Niet alleen in de hoofdstad Paramaribo hebben mensen solidariteit betuigd in verband met Wereldaidsdag afgelopen zaterdag; ook het district Brokopondo heeft voor de zevende keer een loop georganiseerd met jongeren en ouderen van Klaaskreek. De loop werd georganiseerd door Stichting Lobi Kandra Waka. Voorzitter Ernie Esperenca is heel tevreden met de opkomst. Immers, er waren enkel honderden jongeren en ouderen aanwezig die onder begeleiding van een brassband enkele kilometers te Klaaskreek hebben gelopen. Ook de parlementariër Ronny Asabina deed enthousiast mee met de loop. Hij werd door de organisatie benaderd en aangezien het vraagstuk hiv/aids in het district nog in een taboesfeer is, vond hij het noodzakelijk ook te praten met de bewoners.

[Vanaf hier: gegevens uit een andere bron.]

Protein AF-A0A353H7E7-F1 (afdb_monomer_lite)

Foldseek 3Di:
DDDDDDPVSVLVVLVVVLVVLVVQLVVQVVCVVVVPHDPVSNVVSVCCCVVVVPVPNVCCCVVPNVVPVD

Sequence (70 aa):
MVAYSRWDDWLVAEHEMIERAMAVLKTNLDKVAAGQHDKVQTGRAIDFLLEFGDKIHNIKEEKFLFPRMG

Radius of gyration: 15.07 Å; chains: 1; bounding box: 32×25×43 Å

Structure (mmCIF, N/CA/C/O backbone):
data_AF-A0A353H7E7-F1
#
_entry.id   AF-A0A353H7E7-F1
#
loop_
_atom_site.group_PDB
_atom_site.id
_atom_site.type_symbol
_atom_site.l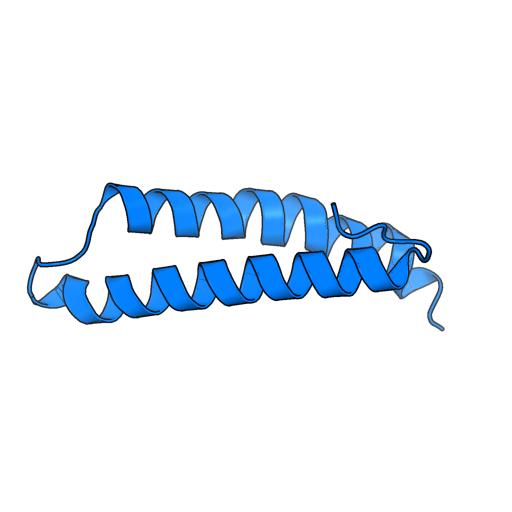abel_atom_id
_atom_site.label_alt_id
_atom_site.label_comp_id
_atom_site.label_asym_id
_atom_site.label_entity_id
_atom_site.label_seq_id
_atom_site.pdbx_PDB_ins_code
_atom_site.Cartn_x
_atom_site.Cartn_y
_atom_site.Cartn_z
_atom_site.occupancy
_atom_site.B_iso_or_equiv
_atom_site.auth_seq_id
_atom_site.auth_comp_id
_atom_site.auth_asym_id
_atom_site.auth_atom_id
_atom_site.pdbx_PDB_model_num
ATOM 1 N N . MET A 1 1 ? 15.261 -21.073 2.929 1.00 52.28 1 MET A N 1
ATOM 2 C CA . MET A 1 1 ? 15.152 -19.778 2.223 1.00 52.28 1 MET A CA 1
ATOM 3 C C . MET A 1 1 ? 14.702 -20.093 0.812 1.00 52.28 1 MET A C 1
ATOM 5 O O . MET A 1 1 ? 15.330 -20.946 0.198 1.00 52.28 1 MET A O 1
ATOM 9 N N . VAL A 1 2 ? 13.601 -19.507 0.340 1.00 63.12 2 VAL A N 1
ATOM 10 C CA . VAL A 1 2 ? 13.191 -19.658 -1.065 1.00 63.12 2 VAL A CA 1
ATOM 11 C C . VAL A 1 2 ? 14.255 -18.964 -1.916 1.00 63.12 2 VAL A C 1
ATOM 13 O O . VAL A 1 2 ? 14.566 -17.801 -1.671 1.00 63.12 2 VAL A O 1
ATOM 16 N N . ALA A 1 3 ? 14.880 -19.699 -2.833 1.00 65.94 3 ALA A N 1
ATOM 17 C CA . ALA A 1 3 ? 15.876 -19.150 -3.741 1.00 65.94 3 ALA A CA 1
ATOM 18 C C . ALA A 1 3 ? 15.157 -18.651 -4.998 1.00 65.94 3 ALA A C 1
ATOM 20 O O . ALA A 1 3 ? 14.744 -19.450 -5.834 1.00 65.94 3 ALA A O 1
ATOM 21 N N . TYR A 1 4 ? 14.982 -17.337 -5.108 1.00 77.19 4 TYR A N 1
ATOM 22 C CA . TYR A 1 4 ? 14.459 -16.708 -6.318 1.00 77.19 4 TYR A CA 1
ATOM 23 C C . TYR A 1 4 ? 15.557 -16.691 -7.381 1.00 77.19 4 TYR A C 1
ATOM 25 O O . TYR A 1 4 ? 16.629 -16.121 -7.164 1.00 77.19 4 TYR A O 1
ATOM 33 N N . SER A 1 5 ? 15.309 -17.352 -8.509 1.00 79.88 5 SER A N 1
ATOM 34 C CA . SER A 1 5 ? 16.319 -17.548 -9.559 1.00 79.88 5 SER A CA 1
ATOM 35 C C . SER A 1 5 ? 16.104 -16.640 -10.766 1.00 79.88 5 SER A C 1
ATOM 37 O O . SER A 1 5 ? 17.055 -16.361 -11.498 1.00 79.88 5 SER A O 1
ATOM 39 N N . ARG A 1 6 ? 14.879 -16.133 -10.946 1.00 90.19 6 ARG A N 1
ATOM 40 C CA . ARG A 1 6 ? 14.515 -15.215 -12.022 1.00 90.19 6 ARG A CA 1
ATOM 41 C C . ARG A 1 6 ? 14.041 -13.878 -11.461 1.00 90.19 6 ARG A C 1
ATOM 43 O O . ARG A 1 6 ? 13.541 -13.796 -10.342 1.00 90.19 6 ARG A O 1
ATOM 50 N N . TRP A 1 7 ? 14.209 -12.816 -12.243 1.00 88.31 7 TRP A N 1
ATOM 51 C CA . TRP A 1 7 ? 13.821 -11.461 -11.838 1.00 88.31 7 TRP A CA 1
ATOM 52 C C . TRP A 1 7 ? 12.299 -11.305 -11.684 1.00 88.31 7 TRP A C 1
ATOM 54 O O . TRP A 1 7 ? 11.852 -10.521 -10.853 1.00 88.31 7 TRP A O 1
ATOM 64 N N . ASP A 1 8 ? 11.509 -12.066 -12.441 1.00 89.81 8 ASP A N 1
ATOM 65 C CA . ASP A 1 8 ? 10.050 -12.065 -12.360 1.00 89.81 8 ASP A CA 1
ATOM 66 C C . ASP A 1 8 ? 9.532 -12.790 -11.112 1.00 89.81 8 ASP A C 1
ATOM 68 O O . ASP A 1 8 ? 8.547 -12.343 -10.530 1.00 89.81 8 ASP A O 1
ATOM 72 N N . ASP A 1 9 ? 10.245 -13.806 -10.610 1.00 93.31 9 ASP A N 1
ATOM 73 C CA . ASP A 1 9 ? 9.909 -14.433 -9.321 1.00 93.31 9 ASP A CA 1
ATOM 74 C C . ASP A 1 9 ? 9.973 -13.405 -8.174 1.00 93.31 9 ASP A C 1
ATOM 76 O O . ASP A 1 9 ? 9.132 -13.403 -7.273 1.00 93.31 9 ASP A O 1
ATOM 80 N N . TRP A 1 10 ? 10.955 -12.495 -8.221 1.00 91.56 10 TRP A N 1
ATOM 81 C CA . TRP A 1 10 ? 11.065 -11.397 -7.258 1.00 91.56 10 TRP A CA 1
ATOM 82 C C . TRP A 1 10 ? 9.895 -10.422 -7.373 1.00 91.56 10 TRP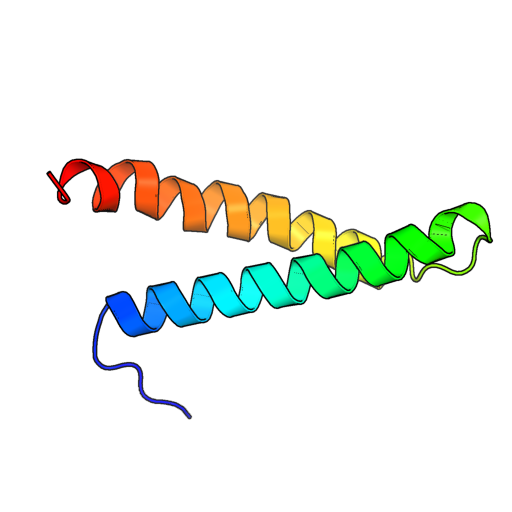 A C 1
ATOM 84 O O . TRP A 1 10 ? 9.359 -10.008 -6.351 1.00 91.56 10 TRP A O 1
ATOM 94 N N . LEU A 1 11 ? 9.469 -10.071 -8.589 1.00 93.88 11 LEU A N 1
ATOM 95 C CA . LEU A 1 11 ? 8.328 -9.169 -8.785 1.00 93.88 11 LEU A CA 1
ATOM 96 C C . LEU A 1 11 ? 7.013 -9.767 -8.295 1.00 93.88 11 LEU A C 1
ATOM 98 O O . LEU A 1 11 ? 6.205 -9.052 -7.707 1.00 93.88 11 LEU A O 1
ATOM 102 N N . VAL A 1 12 ? 6.805 -11.068 -8.494 1.00 95.44 12 VAL A N 1
ATOM 103 C CA . VAL A 1 12 ? 5.643 -11.769 -7.933 1.00 95.44 12 VAL A CA 1
ATOM 104 C C . VAL A 1 12 ? 5.698 -11.737 -6.407 1.00 95.44 12 VAL A C 1
ATOM 106 O O . VAL A 1 12 ? 4.721 -11.358 -5.768 1.00 95.44 12 VAL A O 1
ATOM 109 N N . ALA A 1 13 ? 6.848 -12.049 -5.806 1.00 95.94 13 ALA A N 1
ATOM 110 C CA . ALA A 1 13 ? 6.997 -12.016 -4.352 1.00 95.94 13 ALA A CA 1
ATOM 111 C C . ALA A 1 13 ? 6.753 -10.614 -3.758 1.00 95.94 13 ALA A C 1
ATOM 113 O O . ALA A 1 13 ? 6.184 -10.487 -2.670 1.00 95.94 13 ALA A O 1
ATOM 114 N N . GLU A 1 14 ? 7.165 -9.555 -4.458 1.00 96.56 14 GLU A N 1
ATOM 115 C CA . GLU A 1 14 ? 6.861 -8.175 -4.074 1.00 96.56 14 GLU A CA 1
ATOM 116 C C . GLU A 1 14 ? 5.364 -7.867 -4.145 1.00 96.56 14 GLU A C 1
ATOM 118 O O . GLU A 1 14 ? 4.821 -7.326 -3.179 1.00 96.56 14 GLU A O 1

Asabina zegt dat alhoewel de voorlichting over hiv/aids goed is, hij ziet dat het niet het juiste effect heeft. Het vraagstuk zou in een sfeer van zwarte magie worden gehouden in het district. ‘We weten niet precies hoeveel mensen in Brokopondo zijn overleden aan hiv/aids, maar harde informatie is dat een belangrijk deel van de geïnfecteerden bestaat uit sociaal zwakkeren en we weten dat de Marrons voor een groot deel uit sociaal zwakkeren bestaat. We willen dat het vraagstuk uit de taboesfeer wordt gehaald, omdat men de ziekte koppelt aan ‘wisi’ en zwarte magie en dat moeten we allemaal voorkomen. Ik bedoel niet dat als je bent besmet, je dat wereldkundig moet maken, maar dat je op de juiste manier de ziekte aanpakt, want anders komen er meer besmette gevallen. De drempel is de taboesfeer en die moeten we doorbreken. Er hapert niets aan de voorlichting’, aldus Asabina.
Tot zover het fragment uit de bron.